I should emphasize that making small perturbations is not the only way to find misclassified examples. An adversary could find the mistakes using some other method, like trying random translations and rotations until they find a mistake, or using clever angles or lighting.

However, we already know that obvious mistakes exist and can be easily found because of these small perturbation examples.

Moreover, the “adversary” need not be a human actor searching deliberately: a search for mistakes can happen unintentionally any time a selection process with adverse incentives is applied. (Such as testing thousands of inputs to find which ones get the most clicks or earn the most money).

Your adversary could find the mistakes using some other method, like trying random translations and rotations, or using clever angles or lighting. [Brown et al. 2018]

Two: for researchers, they’re a domain in which research progress is possible. I asked fellow adversarial examples researchers why they thought the “small perturbation” setting was a useful domain of study despite not being a compelling real-world threat model, and they gave a few reasons:

  1. Changing each pixel slightly is easy to specify as an algebraic operation, which makes formal analysis possible.
  2. It’s a problem that real classifiers have, so researchers can study it on real datasets (instead of synthetic data)
  3. We already have evidence that researchers have been able to discover and learn things about robustness that would’ve been hard to learn if we didn’t have a good toy problem. For example, we now know that an image that fools one model is likely to fool another independent model.

Although this is far from a compelling argument that the “small perturbation” setting is the best or only setting to study robustness, it certainly holds water for me as a set of reasons to work in the area — much more than literal justifications.

It basically amounts to a claim that adversarial examples are an unsolved research problem that not only sheds light on a larger category of demonstrable problems, but also can be meaningfully tackled.

Personally, I tend to view the adversarial examples lens as just one paradigm (in the Kuhnian sense) that can be used to demonstrate and study failures of robustness in ML systems, and to hopefully get traction on solutions.
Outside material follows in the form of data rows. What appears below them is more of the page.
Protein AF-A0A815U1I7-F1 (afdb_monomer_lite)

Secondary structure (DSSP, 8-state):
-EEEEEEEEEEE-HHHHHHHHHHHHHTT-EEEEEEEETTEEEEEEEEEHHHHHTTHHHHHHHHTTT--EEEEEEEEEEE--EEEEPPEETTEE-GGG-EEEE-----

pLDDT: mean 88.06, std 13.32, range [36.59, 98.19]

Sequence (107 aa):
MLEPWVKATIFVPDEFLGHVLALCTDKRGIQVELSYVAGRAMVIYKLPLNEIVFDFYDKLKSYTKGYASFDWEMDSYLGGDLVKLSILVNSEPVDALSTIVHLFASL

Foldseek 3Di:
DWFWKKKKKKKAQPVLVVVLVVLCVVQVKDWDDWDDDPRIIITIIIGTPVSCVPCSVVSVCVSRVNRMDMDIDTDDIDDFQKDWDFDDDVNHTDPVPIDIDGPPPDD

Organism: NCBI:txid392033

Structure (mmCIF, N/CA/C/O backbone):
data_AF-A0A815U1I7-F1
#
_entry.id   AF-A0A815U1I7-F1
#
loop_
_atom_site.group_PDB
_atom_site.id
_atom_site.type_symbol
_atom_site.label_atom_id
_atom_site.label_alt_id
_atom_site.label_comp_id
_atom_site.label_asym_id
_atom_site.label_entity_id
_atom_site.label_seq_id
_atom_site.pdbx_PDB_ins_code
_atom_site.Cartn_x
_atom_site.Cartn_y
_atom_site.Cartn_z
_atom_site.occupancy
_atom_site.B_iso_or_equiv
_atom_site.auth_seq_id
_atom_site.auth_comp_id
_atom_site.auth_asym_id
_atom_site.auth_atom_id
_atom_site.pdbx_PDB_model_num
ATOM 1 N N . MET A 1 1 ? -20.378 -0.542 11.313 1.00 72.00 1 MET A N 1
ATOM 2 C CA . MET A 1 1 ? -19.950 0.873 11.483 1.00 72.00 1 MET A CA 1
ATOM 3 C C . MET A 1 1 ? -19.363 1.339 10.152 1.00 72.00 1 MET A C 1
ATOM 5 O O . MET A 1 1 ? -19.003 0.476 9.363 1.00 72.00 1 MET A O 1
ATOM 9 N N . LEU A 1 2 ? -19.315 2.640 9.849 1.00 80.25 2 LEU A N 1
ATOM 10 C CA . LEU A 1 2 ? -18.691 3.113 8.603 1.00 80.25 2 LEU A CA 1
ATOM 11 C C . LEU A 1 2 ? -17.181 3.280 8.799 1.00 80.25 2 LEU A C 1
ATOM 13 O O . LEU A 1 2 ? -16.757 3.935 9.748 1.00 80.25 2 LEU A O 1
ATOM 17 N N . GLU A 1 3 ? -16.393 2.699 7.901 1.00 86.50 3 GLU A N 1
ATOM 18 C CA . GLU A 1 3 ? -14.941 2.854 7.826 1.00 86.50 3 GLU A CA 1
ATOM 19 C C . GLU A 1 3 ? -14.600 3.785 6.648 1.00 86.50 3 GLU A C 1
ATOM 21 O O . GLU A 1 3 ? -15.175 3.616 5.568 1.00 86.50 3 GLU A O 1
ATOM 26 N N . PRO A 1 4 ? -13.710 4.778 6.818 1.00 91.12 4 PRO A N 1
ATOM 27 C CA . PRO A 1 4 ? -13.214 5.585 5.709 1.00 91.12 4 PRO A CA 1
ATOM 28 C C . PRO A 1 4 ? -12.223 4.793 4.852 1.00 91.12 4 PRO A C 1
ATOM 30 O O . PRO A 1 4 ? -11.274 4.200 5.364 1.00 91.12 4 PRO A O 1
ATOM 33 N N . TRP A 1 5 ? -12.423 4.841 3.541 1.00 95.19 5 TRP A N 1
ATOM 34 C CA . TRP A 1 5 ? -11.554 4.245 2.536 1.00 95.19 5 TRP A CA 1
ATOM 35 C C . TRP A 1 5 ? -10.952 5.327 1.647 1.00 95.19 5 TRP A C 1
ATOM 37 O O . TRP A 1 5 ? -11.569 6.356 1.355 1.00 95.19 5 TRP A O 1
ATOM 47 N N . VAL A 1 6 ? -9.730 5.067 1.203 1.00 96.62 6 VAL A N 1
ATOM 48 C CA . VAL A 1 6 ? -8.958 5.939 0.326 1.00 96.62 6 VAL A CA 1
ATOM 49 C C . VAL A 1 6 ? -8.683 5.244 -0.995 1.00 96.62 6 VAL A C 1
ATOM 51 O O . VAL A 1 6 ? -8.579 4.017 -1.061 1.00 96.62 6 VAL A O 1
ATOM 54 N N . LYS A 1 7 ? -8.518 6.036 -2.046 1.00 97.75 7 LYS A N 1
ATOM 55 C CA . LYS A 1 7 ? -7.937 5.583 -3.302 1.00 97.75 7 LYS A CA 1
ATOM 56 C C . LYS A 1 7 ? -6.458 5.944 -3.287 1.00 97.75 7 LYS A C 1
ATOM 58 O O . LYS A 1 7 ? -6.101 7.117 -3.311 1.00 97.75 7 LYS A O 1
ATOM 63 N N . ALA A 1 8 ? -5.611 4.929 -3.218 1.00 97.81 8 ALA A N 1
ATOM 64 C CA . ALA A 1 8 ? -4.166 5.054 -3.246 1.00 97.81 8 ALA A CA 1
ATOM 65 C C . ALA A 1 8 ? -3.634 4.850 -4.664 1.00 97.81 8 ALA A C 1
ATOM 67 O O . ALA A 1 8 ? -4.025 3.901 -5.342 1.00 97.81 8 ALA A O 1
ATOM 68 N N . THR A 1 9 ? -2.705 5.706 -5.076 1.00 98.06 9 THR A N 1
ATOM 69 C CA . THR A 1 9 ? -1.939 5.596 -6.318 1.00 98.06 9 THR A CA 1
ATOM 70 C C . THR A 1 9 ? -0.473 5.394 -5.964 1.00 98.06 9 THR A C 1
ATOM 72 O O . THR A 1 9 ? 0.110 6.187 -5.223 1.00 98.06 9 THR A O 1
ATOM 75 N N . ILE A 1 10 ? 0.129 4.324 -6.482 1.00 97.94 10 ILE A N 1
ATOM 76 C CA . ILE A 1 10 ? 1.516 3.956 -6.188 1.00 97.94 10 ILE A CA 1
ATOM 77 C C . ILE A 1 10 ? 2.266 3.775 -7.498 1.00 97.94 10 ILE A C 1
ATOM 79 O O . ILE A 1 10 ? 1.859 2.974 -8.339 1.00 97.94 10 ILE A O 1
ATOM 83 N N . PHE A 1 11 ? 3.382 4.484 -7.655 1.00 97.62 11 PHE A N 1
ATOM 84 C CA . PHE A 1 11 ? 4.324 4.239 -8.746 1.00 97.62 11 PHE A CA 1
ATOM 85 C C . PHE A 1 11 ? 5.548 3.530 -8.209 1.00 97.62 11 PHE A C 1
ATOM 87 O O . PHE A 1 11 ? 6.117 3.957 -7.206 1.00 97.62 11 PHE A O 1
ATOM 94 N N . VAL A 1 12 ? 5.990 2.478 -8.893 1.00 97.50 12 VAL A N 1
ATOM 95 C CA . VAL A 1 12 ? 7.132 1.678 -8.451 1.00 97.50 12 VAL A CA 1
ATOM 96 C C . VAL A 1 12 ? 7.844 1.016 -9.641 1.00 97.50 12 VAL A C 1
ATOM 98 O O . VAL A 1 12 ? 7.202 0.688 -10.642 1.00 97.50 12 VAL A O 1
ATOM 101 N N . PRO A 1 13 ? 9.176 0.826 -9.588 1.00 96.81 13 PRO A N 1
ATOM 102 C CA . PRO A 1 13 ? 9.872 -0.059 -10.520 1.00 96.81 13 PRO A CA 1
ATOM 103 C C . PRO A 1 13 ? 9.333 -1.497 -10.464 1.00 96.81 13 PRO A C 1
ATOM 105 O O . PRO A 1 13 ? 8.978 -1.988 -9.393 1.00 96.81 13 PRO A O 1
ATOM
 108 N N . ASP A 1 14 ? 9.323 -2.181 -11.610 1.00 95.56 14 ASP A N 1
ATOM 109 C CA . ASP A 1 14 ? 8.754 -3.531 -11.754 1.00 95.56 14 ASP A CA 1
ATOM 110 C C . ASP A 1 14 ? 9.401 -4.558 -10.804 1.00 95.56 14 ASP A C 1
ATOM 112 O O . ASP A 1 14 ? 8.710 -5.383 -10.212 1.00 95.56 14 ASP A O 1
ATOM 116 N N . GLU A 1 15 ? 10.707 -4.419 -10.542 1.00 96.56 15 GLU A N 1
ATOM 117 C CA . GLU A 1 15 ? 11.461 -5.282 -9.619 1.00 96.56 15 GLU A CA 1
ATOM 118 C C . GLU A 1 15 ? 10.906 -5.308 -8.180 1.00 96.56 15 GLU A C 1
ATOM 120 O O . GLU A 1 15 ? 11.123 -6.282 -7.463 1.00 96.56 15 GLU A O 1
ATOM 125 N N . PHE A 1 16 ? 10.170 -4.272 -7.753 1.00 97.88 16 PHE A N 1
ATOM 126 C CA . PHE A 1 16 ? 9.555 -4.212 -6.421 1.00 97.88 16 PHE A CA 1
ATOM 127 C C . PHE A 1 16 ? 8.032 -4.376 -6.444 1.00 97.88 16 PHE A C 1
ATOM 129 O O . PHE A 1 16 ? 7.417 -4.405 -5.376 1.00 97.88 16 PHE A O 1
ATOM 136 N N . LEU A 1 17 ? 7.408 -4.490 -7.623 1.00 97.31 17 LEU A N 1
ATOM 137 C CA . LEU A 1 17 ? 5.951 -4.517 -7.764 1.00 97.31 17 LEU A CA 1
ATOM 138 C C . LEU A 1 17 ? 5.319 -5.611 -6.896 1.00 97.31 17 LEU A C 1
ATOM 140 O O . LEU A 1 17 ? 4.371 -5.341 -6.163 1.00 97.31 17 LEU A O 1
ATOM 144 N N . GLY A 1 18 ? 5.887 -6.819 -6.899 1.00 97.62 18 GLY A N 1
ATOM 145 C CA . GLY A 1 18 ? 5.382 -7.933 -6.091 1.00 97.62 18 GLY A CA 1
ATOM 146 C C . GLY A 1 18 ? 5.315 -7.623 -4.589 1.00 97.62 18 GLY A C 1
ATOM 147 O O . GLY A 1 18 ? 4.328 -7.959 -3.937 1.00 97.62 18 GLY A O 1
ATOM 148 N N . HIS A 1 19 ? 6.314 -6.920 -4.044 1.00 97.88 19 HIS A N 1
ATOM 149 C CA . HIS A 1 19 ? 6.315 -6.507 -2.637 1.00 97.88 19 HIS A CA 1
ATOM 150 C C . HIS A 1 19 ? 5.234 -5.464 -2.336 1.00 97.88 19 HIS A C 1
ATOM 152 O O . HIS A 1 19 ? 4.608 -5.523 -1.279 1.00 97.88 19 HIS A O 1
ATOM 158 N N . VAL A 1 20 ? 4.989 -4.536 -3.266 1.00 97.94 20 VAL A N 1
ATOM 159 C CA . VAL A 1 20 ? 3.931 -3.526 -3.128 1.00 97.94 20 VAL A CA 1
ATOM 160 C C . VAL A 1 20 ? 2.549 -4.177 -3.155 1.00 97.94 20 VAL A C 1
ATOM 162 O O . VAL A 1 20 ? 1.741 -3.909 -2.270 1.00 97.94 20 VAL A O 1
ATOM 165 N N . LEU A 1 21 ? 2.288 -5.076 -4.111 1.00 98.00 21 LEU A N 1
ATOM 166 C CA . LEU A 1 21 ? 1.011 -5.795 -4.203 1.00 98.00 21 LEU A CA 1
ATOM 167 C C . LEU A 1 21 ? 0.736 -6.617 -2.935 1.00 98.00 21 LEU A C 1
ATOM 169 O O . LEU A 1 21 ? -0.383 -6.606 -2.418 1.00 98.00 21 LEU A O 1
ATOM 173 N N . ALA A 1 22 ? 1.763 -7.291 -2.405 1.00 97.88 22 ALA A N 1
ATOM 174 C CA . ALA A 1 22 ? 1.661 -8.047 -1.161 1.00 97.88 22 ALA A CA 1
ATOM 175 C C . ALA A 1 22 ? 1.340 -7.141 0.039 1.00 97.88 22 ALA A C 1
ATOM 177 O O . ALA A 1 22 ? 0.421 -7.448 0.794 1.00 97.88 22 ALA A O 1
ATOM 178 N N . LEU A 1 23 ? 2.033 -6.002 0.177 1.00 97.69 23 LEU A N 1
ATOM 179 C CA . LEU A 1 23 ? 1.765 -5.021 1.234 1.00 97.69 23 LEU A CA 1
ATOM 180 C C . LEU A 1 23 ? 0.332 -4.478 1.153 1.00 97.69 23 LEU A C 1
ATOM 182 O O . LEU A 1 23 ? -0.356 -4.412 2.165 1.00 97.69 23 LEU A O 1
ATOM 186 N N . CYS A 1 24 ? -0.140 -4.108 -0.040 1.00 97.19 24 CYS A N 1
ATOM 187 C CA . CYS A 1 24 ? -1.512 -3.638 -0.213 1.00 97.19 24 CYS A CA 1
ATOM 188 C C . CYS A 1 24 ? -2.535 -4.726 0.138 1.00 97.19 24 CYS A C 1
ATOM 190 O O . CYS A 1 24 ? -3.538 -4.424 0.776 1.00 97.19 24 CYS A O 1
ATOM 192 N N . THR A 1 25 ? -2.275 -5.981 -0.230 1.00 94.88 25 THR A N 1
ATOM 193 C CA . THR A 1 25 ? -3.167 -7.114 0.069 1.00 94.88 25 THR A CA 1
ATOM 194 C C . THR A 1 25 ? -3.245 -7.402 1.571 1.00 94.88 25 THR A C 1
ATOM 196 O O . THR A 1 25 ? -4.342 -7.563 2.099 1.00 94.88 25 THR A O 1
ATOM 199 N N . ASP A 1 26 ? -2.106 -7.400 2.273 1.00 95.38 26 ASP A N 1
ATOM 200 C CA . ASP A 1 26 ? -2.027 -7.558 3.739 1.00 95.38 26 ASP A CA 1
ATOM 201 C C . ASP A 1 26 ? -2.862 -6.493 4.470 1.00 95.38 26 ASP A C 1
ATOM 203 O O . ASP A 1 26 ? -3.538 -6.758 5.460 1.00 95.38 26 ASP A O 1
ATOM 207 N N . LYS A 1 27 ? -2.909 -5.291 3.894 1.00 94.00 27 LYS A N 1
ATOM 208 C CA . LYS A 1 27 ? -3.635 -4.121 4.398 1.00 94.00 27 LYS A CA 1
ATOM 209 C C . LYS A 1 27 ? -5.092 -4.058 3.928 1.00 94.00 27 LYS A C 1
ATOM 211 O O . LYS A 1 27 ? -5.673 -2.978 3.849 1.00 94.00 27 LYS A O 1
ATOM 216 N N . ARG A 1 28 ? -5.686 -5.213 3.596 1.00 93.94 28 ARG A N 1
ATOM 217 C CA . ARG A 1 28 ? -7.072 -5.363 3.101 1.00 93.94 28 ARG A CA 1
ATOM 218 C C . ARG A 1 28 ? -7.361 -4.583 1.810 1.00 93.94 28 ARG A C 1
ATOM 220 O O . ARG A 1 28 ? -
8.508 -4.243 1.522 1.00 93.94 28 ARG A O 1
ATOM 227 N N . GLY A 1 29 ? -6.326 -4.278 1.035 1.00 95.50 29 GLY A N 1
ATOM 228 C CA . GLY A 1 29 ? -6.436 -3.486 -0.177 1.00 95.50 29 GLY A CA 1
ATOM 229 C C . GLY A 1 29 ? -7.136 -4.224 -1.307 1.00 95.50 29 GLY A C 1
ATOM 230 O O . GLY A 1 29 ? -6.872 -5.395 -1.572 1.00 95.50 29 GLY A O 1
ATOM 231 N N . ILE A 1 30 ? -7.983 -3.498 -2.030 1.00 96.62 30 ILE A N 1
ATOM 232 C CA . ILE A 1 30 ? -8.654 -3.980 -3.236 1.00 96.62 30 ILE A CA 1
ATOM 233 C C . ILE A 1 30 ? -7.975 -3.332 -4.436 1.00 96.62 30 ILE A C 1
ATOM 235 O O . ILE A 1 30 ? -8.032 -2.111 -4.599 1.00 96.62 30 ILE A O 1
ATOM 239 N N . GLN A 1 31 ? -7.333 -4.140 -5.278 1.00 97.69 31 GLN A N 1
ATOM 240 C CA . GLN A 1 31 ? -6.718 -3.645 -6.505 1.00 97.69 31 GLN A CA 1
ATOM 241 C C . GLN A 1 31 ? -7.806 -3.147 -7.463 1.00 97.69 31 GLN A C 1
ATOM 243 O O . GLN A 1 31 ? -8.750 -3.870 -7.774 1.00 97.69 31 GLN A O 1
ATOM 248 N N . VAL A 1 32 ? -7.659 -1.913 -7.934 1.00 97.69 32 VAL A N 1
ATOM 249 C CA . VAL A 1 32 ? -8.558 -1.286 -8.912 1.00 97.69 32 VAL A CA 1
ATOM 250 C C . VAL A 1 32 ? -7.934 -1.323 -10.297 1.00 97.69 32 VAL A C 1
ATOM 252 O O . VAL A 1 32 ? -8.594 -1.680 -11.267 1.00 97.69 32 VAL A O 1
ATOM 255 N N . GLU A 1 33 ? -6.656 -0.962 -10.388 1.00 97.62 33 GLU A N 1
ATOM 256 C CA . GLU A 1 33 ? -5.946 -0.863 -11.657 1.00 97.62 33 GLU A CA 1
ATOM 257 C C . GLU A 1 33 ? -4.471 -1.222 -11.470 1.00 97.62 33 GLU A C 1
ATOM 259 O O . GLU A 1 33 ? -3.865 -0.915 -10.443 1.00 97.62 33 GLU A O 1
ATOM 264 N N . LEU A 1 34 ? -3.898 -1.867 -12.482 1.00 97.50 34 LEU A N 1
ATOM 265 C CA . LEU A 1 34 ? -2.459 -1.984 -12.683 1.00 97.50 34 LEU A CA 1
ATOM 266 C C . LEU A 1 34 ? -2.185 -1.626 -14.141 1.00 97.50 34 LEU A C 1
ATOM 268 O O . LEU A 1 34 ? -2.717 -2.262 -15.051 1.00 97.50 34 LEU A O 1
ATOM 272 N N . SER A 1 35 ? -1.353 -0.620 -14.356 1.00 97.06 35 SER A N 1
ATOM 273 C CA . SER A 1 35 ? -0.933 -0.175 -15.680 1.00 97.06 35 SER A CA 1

It has its limitations as a paradigm, and I’m excited to watch the ML community iterate and refine its approach to robustness, by developing and propagating new and improved paradigms that incorporate lessons learned along the way.

Unsolved research problems aren’t real-world threat models (but both are important)

I think there’s an overall picture here that I’d like you to come away with, which extends beyond just the domain of adversarial examples:

  • Unsolved research problems often entail constructing toy domains where it’s easier to isolate key difficulties and make research progress. Although unlikely to literally resemble likely real-world outcomes, they can be taken as inspiration for possible problems with a deployed system. And conceptual progress made on a toy problem can guide the field towards new paradigms.
  • In deployed systems, the most glaring concerns are almost certainly more basic than the “research problems”, and so you need a concrete threat model to guide you towards effective mitigation strategies. Your concerns are likely to be broader and worse than the research problem suggests. You’ll likely need to make sweeping design changes, rather than adding small fixes.
In deployed systems, the most glaring concerns are almost certainly more basic than the “research problems”.

One important component of my general stance towards robustness, is that I think the statement “But these problems are not new to deep learning!” or “We have even more basic problems than this!” is not a reason to assume everything will be fine. It should serve as a sharp reminder to plan carefully, check your assumptions, and take the full context into account.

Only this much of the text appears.